Wireless sensor networks (WSNs) may consist of tiny, energy efficient sensor nodes communicating via wireless channels, performing distributed sensing and collaborative tasks for a variety of monitoring applications. One of the critical problems in sensor applications is detecting boundary sensors in a complex sensor network environment where sensed data is often required to be associated with spatial coordinates. In [2] a COBOM protocol that monitors the boundary of a continuous object was proposed. Sensor nodes are assigned with a Boundary sensor Node (BN) array to store BN information. The boundary monitoring is based on the changes to the observations in the BN array. As a updated version, [1] presented the DEMOCO protocol that enhanced COBOM by considering sensor nodes on one side of the boundary line called the “IN” range, and ignoring those on the other side of the boundary line called the “OUT” range which theoretically reduces approximately by half of the number of the selected BNs. Others like [3–6] also involve two-dimensional (2D) sensor localizations. To address the issues of adaptive sensor coverage and tracking for dynamic network topology, the authors of [7] utilized a Gaussian mixture model to characterize the mixture distribution of object locations and proposed a novel methodology to adaptively update sensor node placement according to the ML estimates of mass object locations with a distributed implementation of an EM algorithm to reduce communication costs. Moreover, [8] discussed a flocking-base mobility model for Distributed Kalman Filtering (DKF) in mobile sensor networks and [9,10] demonstrated efficient boundary detection algorithms with only the connectivity information.
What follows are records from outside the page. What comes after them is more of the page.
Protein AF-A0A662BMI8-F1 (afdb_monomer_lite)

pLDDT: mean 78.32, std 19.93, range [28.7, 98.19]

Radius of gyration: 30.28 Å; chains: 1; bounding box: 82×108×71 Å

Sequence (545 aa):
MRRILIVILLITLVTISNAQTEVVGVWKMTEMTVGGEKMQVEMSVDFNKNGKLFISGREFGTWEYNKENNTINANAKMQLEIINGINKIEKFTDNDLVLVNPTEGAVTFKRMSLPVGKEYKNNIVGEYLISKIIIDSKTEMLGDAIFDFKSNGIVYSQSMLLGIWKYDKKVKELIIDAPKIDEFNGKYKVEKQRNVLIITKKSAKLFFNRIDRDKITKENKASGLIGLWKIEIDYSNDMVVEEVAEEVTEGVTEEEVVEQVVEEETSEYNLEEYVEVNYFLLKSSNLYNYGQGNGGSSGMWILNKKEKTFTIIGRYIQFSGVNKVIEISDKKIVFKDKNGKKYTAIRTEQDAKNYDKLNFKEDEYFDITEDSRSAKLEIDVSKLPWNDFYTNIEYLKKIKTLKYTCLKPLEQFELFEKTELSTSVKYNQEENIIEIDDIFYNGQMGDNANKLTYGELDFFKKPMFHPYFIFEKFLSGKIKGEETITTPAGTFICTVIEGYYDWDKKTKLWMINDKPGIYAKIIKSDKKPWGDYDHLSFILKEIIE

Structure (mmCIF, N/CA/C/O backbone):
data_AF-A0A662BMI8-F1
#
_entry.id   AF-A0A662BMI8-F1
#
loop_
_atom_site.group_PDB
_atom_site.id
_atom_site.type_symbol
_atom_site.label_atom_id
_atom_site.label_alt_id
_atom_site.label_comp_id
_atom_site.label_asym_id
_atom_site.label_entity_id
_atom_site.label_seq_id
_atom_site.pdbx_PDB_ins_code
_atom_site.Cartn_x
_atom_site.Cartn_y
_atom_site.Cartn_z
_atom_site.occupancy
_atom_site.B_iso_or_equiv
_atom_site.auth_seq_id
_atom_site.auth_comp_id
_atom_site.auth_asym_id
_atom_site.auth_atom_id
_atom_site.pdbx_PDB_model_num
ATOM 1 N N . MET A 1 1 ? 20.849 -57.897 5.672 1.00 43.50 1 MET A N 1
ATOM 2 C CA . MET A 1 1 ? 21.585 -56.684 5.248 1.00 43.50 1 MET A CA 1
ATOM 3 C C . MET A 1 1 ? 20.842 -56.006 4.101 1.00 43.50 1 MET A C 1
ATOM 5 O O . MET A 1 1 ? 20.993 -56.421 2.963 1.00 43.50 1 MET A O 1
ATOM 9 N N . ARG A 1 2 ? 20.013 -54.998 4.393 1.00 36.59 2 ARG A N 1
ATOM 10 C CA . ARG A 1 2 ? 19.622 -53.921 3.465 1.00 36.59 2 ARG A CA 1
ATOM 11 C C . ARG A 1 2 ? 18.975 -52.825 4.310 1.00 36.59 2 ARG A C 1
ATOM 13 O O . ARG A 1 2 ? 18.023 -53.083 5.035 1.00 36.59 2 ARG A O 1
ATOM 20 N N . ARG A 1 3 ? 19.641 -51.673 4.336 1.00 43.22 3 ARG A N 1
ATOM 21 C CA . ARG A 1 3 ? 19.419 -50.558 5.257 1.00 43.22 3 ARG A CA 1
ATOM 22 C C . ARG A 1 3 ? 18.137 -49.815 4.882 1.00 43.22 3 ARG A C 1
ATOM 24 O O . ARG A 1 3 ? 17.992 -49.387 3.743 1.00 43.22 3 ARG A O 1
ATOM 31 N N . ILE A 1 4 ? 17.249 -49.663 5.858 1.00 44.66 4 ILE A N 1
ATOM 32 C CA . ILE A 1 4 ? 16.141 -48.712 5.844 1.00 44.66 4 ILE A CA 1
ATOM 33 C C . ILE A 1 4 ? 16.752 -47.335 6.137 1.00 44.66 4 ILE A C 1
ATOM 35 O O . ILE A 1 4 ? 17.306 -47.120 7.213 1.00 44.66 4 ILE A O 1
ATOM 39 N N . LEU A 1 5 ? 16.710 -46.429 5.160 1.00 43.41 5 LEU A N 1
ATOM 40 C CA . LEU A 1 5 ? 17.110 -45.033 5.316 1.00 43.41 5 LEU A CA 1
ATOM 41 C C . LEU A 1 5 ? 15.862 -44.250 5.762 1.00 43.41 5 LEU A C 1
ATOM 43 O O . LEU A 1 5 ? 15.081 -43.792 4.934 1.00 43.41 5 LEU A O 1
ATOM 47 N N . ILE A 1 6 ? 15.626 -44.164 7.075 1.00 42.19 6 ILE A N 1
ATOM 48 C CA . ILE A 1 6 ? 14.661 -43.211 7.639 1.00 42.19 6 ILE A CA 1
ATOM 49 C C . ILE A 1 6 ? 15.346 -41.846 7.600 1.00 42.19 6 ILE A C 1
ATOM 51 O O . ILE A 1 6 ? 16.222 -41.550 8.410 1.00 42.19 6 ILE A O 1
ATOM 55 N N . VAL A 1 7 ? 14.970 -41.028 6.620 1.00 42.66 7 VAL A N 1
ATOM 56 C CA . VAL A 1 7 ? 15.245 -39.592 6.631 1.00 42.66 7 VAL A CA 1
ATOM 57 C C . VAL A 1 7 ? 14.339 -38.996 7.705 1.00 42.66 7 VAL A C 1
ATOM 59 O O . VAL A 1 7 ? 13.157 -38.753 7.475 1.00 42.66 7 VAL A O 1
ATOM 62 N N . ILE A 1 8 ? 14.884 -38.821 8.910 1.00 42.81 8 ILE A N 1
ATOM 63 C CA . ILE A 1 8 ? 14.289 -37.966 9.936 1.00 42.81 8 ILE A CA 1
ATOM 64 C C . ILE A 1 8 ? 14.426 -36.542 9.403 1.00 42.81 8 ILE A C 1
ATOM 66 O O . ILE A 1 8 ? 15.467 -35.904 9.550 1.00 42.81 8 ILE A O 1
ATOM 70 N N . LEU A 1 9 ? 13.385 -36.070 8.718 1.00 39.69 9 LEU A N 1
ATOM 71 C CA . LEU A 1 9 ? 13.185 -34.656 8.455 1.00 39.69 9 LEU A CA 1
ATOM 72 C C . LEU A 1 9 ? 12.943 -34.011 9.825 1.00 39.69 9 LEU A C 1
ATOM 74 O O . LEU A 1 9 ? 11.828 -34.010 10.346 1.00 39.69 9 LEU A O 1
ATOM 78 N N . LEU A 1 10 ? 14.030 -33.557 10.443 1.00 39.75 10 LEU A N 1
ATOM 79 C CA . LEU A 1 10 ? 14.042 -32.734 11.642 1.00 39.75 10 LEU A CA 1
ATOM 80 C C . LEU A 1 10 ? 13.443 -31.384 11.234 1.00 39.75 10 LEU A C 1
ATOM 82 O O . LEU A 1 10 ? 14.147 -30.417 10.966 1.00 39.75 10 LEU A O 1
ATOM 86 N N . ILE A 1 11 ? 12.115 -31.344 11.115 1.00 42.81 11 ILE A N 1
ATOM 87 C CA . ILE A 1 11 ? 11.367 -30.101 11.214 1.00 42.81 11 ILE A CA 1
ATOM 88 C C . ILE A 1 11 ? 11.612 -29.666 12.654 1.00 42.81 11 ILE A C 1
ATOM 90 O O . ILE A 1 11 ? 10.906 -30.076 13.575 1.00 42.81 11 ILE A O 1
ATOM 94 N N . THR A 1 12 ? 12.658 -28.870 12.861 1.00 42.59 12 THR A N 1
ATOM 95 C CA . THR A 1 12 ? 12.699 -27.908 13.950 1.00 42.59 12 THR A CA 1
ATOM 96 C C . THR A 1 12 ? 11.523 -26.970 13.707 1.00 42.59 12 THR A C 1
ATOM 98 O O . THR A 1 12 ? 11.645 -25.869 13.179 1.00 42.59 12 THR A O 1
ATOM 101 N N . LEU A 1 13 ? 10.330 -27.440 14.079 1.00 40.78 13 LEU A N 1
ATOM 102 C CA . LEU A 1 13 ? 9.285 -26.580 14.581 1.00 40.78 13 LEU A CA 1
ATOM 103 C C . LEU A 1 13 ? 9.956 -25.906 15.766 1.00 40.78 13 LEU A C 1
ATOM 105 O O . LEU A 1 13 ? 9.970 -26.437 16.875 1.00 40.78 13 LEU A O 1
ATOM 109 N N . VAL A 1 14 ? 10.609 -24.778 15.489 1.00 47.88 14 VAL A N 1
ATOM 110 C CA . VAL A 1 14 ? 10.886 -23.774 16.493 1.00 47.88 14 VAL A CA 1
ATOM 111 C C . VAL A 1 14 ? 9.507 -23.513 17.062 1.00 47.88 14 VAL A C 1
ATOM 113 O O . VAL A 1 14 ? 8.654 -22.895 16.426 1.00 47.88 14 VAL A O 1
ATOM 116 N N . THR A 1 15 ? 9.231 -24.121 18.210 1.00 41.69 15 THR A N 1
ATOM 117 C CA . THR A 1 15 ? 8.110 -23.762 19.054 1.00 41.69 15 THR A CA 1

In fact, the boundary detection problem has been mostly considered for 2D sensor networks and the case of 3D sensor networks has gone practically unnoticed. Despite the fact that difference between the normal 2D and the more realistic 3D scenario is only one extra dimension, network topology could be much more complex and the location scheme has to be more robust towards network irregularities. Taking a step further to expand from 2D to 3D sensor applications, several neighborhood-measurement [11] based 3D range-free boundary detection models [12–17] have been proposed. However, their tight dependence on sensor node densities and availability of sufficient neighbors are too optimistic for real 3D sensor applications due to their non-uniform sensor node densities and topology randomization. On the other hand, a range-based model such as in [18] does not make any assumption about sensor node densities and network topology. Instead it introduced a strong entity called mobile location assistants (LAs) that enables each location-unaware sensor node to easily estimate its own position using the measurable AOAs [11] and RSS [19]. Similar approaches like [5,6,20] assume that a small fraction of sensor nodes called anchors or beacons have a priori knowledge of their location and [21] proposed a range-based positioning method using beacon signals, that doesn’t require time synchronization since the beacon sensor nodes estimate the range based on frequency differences instead of time differences. To conclude, all the aforementioned approaches either introduced strong entities or made irrational assumptions. Furthermore, [22] presented a new high precision WSN positioning method with reasonable implementation cost for a 3D case. Reference sensor nodes with known locations transmit linear frequency modulation continuous waves (FMCWs), while other sensor nodes estimate the range difference to them based on the received signals' frequency difference, called time frequency difference arrival (TFDA).

Motivated by all above observations, instead of introducing miraculous assisting entities, our range-free Gaussian Mixture Model (GMM)-based approach performs a connectivity information-based segmentation algorithm [23] that partitions an irregular sensor field into nicely shaped pieces, associated with an enhanced BN Array and efficient distributed in-network information extraction virtual Thick Section Model (TSM); to the best of our knowledge, this is the first work that presents a principled algorithmic approach integrating computational geometry constructs adopted simultaneously for boundary detection in both 2D and 3D network areas. It is promising that our new statistical Gaussian mixture model [24]-based method in this paper is capable of fusing multivariate real-valued sensor inputs to detect boundaries of events in a mathematically principled manner. More precisely, the distribution of sensor readings within each sensor node’s spatial neighborhood is mathematically formulated using most popular finite GMMs. The model selection techniques [25–28] can then effectively identify the correct number of modes for finite mixture models. Therefore, Boundary and Non-Boundary sensor nodes can be consequently distinguished from their neighboring sensor node data distributions.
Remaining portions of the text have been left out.